# Use Gain to Turn Down RMS Wattage?



## bhammer (Dec 9, 2011)

Is it safe or effective to use the amps gain to keep from over driving a speaker? I'd like to use the two extra channels on an NX4 to drive one single 3.5" center channel speaker. The issue is, the NX4 is 100 watts and there are no speakers that I can find, in my budget ($100), that are rated for this.


----------



## 02bluesuperroo (Oct 31, 2006)

Yes, this is the proper way to do it and will be effective.


----------



## bhammer (Dec 9, 2011)

Thank you. Is there a formula I am looking for, for the proper AC voltage output of the amp?


----------



## t3sn4f2 (Jan 3, 2007)

There's no way, music is extremely dynamic and much easier on a speaker than the sine wave you will set max gain to. And in order to do what you want, you will have to set the head unit volume to a max point and never pass that. So when you get a very dynamic track or a low recording level, it then won't get as loud as your modern tracks. And when you turn it up past that determine point to compensate, you will loss that mark where you "set gain to x wattage to protect the driver". And you won't know where that new point is since you don't know where the song peaks. 

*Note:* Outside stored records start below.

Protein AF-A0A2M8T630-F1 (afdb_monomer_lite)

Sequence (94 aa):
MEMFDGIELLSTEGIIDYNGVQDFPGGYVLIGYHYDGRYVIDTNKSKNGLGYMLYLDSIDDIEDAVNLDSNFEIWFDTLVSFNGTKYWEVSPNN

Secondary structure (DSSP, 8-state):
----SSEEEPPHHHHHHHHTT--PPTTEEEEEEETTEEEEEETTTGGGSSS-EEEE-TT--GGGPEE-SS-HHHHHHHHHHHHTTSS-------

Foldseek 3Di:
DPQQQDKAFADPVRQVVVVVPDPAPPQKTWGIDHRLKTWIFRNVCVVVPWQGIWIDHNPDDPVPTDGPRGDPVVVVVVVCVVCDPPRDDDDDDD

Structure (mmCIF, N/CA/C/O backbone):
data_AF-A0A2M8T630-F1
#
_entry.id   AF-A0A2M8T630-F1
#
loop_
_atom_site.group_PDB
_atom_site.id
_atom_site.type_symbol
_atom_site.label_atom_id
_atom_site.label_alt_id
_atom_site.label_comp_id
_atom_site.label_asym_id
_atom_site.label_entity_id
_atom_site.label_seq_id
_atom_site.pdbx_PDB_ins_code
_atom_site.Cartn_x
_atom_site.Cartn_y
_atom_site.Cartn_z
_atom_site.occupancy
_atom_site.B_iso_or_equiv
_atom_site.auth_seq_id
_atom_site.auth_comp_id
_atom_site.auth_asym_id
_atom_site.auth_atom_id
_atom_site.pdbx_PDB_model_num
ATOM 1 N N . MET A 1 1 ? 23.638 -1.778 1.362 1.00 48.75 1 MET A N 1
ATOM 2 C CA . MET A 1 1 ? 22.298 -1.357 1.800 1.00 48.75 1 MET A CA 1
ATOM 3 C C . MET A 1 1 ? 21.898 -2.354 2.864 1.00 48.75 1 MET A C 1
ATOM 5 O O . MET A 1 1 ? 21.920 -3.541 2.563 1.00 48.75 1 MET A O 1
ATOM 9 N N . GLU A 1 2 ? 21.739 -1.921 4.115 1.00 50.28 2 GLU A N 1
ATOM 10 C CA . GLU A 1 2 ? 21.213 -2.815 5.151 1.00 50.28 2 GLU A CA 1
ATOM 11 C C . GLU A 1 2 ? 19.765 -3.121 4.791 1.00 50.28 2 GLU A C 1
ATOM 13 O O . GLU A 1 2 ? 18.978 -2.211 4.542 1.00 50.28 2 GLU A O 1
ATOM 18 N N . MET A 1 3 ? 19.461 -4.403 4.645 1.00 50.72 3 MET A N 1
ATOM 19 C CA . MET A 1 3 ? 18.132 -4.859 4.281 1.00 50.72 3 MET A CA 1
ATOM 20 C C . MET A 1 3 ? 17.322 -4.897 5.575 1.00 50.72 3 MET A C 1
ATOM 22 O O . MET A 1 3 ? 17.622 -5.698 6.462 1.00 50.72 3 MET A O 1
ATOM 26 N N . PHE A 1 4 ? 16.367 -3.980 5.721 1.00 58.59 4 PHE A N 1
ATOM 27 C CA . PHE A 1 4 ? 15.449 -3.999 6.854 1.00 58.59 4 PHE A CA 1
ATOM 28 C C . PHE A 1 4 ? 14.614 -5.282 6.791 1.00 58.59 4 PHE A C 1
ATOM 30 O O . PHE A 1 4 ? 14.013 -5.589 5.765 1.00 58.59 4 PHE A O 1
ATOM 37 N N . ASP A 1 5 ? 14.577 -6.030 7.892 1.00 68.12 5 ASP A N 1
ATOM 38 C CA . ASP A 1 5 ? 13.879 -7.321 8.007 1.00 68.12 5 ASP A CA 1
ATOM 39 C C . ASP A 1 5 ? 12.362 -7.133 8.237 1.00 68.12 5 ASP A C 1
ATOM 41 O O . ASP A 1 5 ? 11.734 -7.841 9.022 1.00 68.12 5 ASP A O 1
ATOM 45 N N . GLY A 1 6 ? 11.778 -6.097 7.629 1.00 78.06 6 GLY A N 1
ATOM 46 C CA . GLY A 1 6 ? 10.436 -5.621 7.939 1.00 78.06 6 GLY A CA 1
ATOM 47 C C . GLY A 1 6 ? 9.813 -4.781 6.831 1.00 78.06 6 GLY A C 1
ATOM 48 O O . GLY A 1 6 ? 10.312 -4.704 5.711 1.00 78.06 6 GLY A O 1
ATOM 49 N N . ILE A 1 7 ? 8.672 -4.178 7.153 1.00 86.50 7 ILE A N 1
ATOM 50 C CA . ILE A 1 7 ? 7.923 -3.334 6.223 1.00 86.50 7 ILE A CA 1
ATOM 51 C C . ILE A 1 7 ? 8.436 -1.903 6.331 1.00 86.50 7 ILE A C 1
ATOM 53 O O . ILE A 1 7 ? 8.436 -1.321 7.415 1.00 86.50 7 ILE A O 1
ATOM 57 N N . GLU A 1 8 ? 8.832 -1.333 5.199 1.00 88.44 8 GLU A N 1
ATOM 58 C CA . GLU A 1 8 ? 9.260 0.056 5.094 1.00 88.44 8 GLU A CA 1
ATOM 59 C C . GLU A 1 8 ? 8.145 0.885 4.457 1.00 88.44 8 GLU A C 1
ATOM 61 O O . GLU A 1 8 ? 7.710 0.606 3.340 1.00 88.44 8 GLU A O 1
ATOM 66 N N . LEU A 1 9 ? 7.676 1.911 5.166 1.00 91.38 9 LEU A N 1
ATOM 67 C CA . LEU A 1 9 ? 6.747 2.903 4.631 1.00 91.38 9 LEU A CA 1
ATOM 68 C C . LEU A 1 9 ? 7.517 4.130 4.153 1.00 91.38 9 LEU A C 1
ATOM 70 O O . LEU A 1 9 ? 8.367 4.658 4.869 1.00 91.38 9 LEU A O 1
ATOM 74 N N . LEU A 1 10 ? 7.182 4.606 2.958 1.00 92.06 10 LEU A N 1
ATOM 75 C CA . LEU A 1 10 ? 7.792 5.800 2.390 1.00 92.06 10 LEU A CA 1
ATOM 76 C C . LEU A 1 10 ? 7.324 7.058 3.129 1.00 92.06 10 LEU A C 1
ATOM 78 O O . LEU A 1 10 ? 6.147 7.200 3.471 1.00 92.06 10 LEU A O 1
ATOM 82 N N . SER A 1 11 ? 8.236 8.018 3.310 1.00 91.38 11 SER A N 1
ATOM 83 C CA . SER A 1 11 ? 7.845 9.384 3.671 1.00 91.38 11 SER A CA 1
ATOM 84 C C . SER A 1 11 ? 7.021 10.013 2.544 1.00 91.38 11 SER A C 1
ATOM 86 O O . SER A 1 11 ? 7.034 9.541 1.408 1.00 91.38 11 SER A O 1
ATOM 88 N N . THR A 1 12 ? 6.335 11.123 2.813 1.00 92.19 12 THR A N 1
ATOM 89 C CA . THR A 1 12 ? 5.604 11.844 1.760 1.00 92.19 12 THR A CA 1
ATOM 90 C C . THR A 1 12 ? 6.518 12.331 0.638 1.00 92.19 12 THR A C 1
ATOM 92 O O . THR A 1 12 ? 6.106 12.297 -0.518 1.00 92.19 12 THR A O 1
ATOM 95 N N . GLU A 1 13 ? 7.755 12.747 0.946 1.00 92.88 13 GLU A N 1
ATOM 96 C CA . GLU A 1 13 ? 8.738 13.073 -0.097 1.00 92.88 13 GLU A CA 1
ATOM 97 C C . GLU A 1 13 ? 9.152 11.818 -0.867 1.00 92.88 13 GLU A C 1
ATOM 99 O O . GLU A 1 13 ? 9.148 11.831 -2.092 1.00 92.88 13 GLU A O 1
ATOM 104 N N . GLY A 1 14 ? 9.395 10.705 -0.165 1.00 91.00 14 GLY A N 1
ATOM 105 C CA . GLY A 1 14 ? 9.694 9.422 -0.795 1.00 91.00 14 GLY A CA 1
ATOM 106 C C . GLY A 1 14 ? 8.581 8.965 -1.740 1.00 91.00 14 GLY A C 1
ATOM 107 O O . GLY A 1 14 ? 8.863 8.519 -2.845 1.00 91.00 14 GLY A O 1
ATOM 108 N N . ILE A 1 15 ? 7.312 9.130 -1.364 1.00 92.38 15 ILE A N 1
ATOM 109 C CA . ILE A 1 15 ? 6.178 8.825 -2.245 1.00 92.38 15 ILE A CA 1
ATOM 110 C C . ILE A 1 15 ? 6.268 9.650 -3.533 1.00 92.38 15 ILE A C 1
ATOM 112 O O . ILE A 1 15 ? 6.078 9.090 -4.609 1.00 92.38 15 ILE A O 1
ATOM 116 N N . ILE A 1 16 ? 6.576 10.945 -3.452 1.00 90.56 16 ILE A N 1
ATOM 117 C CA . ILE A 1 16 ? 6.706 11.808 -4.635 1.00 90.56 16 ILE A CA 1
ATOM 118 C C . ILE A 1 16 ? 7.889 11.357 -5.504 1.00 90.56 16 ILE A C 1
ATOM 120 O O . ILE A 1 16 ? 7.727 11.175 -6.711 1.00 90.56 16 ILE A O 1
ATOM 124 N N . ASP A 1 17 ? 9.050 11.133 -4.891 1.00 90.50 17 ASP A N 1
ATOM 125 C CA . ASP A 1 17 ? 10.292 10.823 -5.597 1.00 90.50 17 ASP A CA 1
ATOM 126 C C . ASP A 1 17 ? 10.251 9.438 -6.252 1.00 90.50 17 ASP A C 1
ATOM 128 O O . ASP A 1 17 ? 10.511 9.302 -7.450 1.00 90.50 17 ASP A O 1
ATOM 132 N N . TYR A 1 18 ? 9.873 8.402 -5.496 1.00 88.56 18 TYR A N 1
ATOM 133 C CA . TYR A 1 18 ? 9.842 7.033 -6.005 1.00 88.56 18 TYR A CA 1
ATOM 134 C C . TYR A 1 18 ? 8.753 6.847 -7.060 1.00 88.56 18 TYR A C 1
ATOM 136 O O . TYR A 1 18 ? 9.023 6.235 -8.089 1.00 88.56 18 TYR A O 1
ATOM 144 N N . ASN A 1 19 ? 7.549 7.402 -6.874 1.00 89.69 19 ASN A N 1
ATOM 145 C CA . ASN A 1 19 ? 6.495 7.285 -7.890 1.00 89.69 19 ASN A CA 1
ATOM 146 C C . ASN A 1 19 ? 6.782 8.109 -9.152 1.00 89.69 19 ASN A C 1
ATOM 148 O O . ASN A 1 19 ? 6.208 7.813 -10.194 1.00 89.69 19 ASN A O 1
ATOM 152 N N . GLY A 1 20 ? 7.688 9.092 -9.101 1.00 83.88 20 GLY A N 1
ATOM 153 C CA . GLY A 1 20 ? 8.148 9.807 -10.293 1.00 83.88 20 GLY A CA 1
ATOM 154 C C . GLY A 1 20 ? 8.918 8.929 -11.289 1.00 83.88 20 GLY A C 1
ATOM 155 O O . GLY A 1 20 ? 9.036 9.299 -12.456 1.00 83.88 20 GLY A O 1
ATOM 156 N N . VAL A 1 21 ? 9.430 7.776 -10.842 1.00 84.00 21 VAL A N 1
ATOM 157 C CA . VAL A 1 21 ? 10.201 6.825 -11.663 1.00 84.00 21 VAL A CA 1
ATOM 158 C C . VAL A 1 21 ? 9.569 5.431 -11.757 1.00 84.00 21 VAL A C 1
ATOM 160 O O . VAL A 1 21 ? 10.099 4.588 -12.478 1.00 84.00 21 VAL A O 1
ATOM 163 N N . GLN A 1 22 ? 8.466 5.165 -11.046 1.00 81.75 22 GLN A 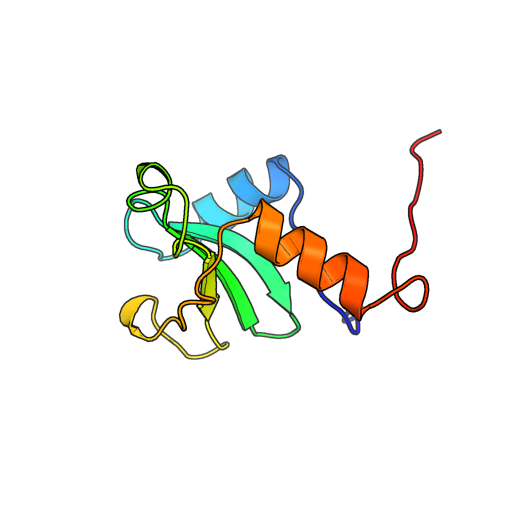N 1
ATOM 164 C CA . GLN A 1 22 ? 7.731 3.902 -11.175 1.00 81.75 22 GLN A CA 1
ATOM 165 C C . GLN A 1 22 ? 7.003 3.834 -12.520 1.00 81.75 22 GLN A C 1
ATOM 167 O O . GLN A 1 22 ? 6.397 4.811 -12.955 1.00 81.75 22 GLN A O 1
ATOM 172 N N . ASP A 1 23 ? 6.990 2.651 -13.133 1.00 83.25 23 ASP A N 1
ATOM 173 C CA . ASP A 1 23 ? 6.261 2.384 -14.381 1.00 83.25 23 ASP A CA 1
ATOM 174 C C . ASP A 1 23 ? 4.821 1.919 -14.112 1.00 83.25 23 ASP A C 1
ATOM 176 O O . ASP A 1 23 ? 4.318 0.948 -14.675 1.00 83.25 23 ASP A O 1
ATOM 180 N N . PHE A 1 24 ? 4.157 2.571 -13.158 1.00 86.12 24 PHE A N 1
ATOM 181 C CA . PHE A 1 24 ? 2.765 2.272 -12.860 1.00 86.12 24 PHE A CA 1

And as the voice coil starts to heat up it becomes more resistive which causes the amp to put out less power, by as much as half the power. which throws off your calculation there too.

Pointless. Look how home receivers leave almost 50% of the volume scale without ever hardly being used, it's there for the reasons above and is needed. 

Best thing you can do is listen for when the speaker doesn't get any louder and starts to distort, then turn it down a bit.


----------



## sqshoestring (Jun 19, 2007)

Maybe like this?

Amp Tuning Voltage Chart - SMD Forum


----------



## ZAKOH (Nov 26, 2010)

To begin with, it's been pretty much confirmed that the NX4 does not do the rated power. With 12-13v, you'll probably see 60watts RMS at best. Next, why worry about RMS wattage? Do you play synthetic tones on your speakers the whole time and at full volume? Probably not. 

My tweeter amplifier is probably good for 80-100watts RMS. No problems so far. The actual musical power at the high frequencies is pretty low.


----------



## [email protected] (Jan 3, 2012)

Well its not like the power output from any amp is flat across the whole frequency range. Just turn the amp to the point just before clipping, and control it with the HU. Just because 4 ohm speakers are seeing 5vAC-RMS doesnt mean anything, because the impedance could be all over the place. Dont think so deeply into it.


----------



## sqshoestring (Jun 19, 2007)

If you are playing some bass into it, you can measure xmax to get an idea of its limits.


----------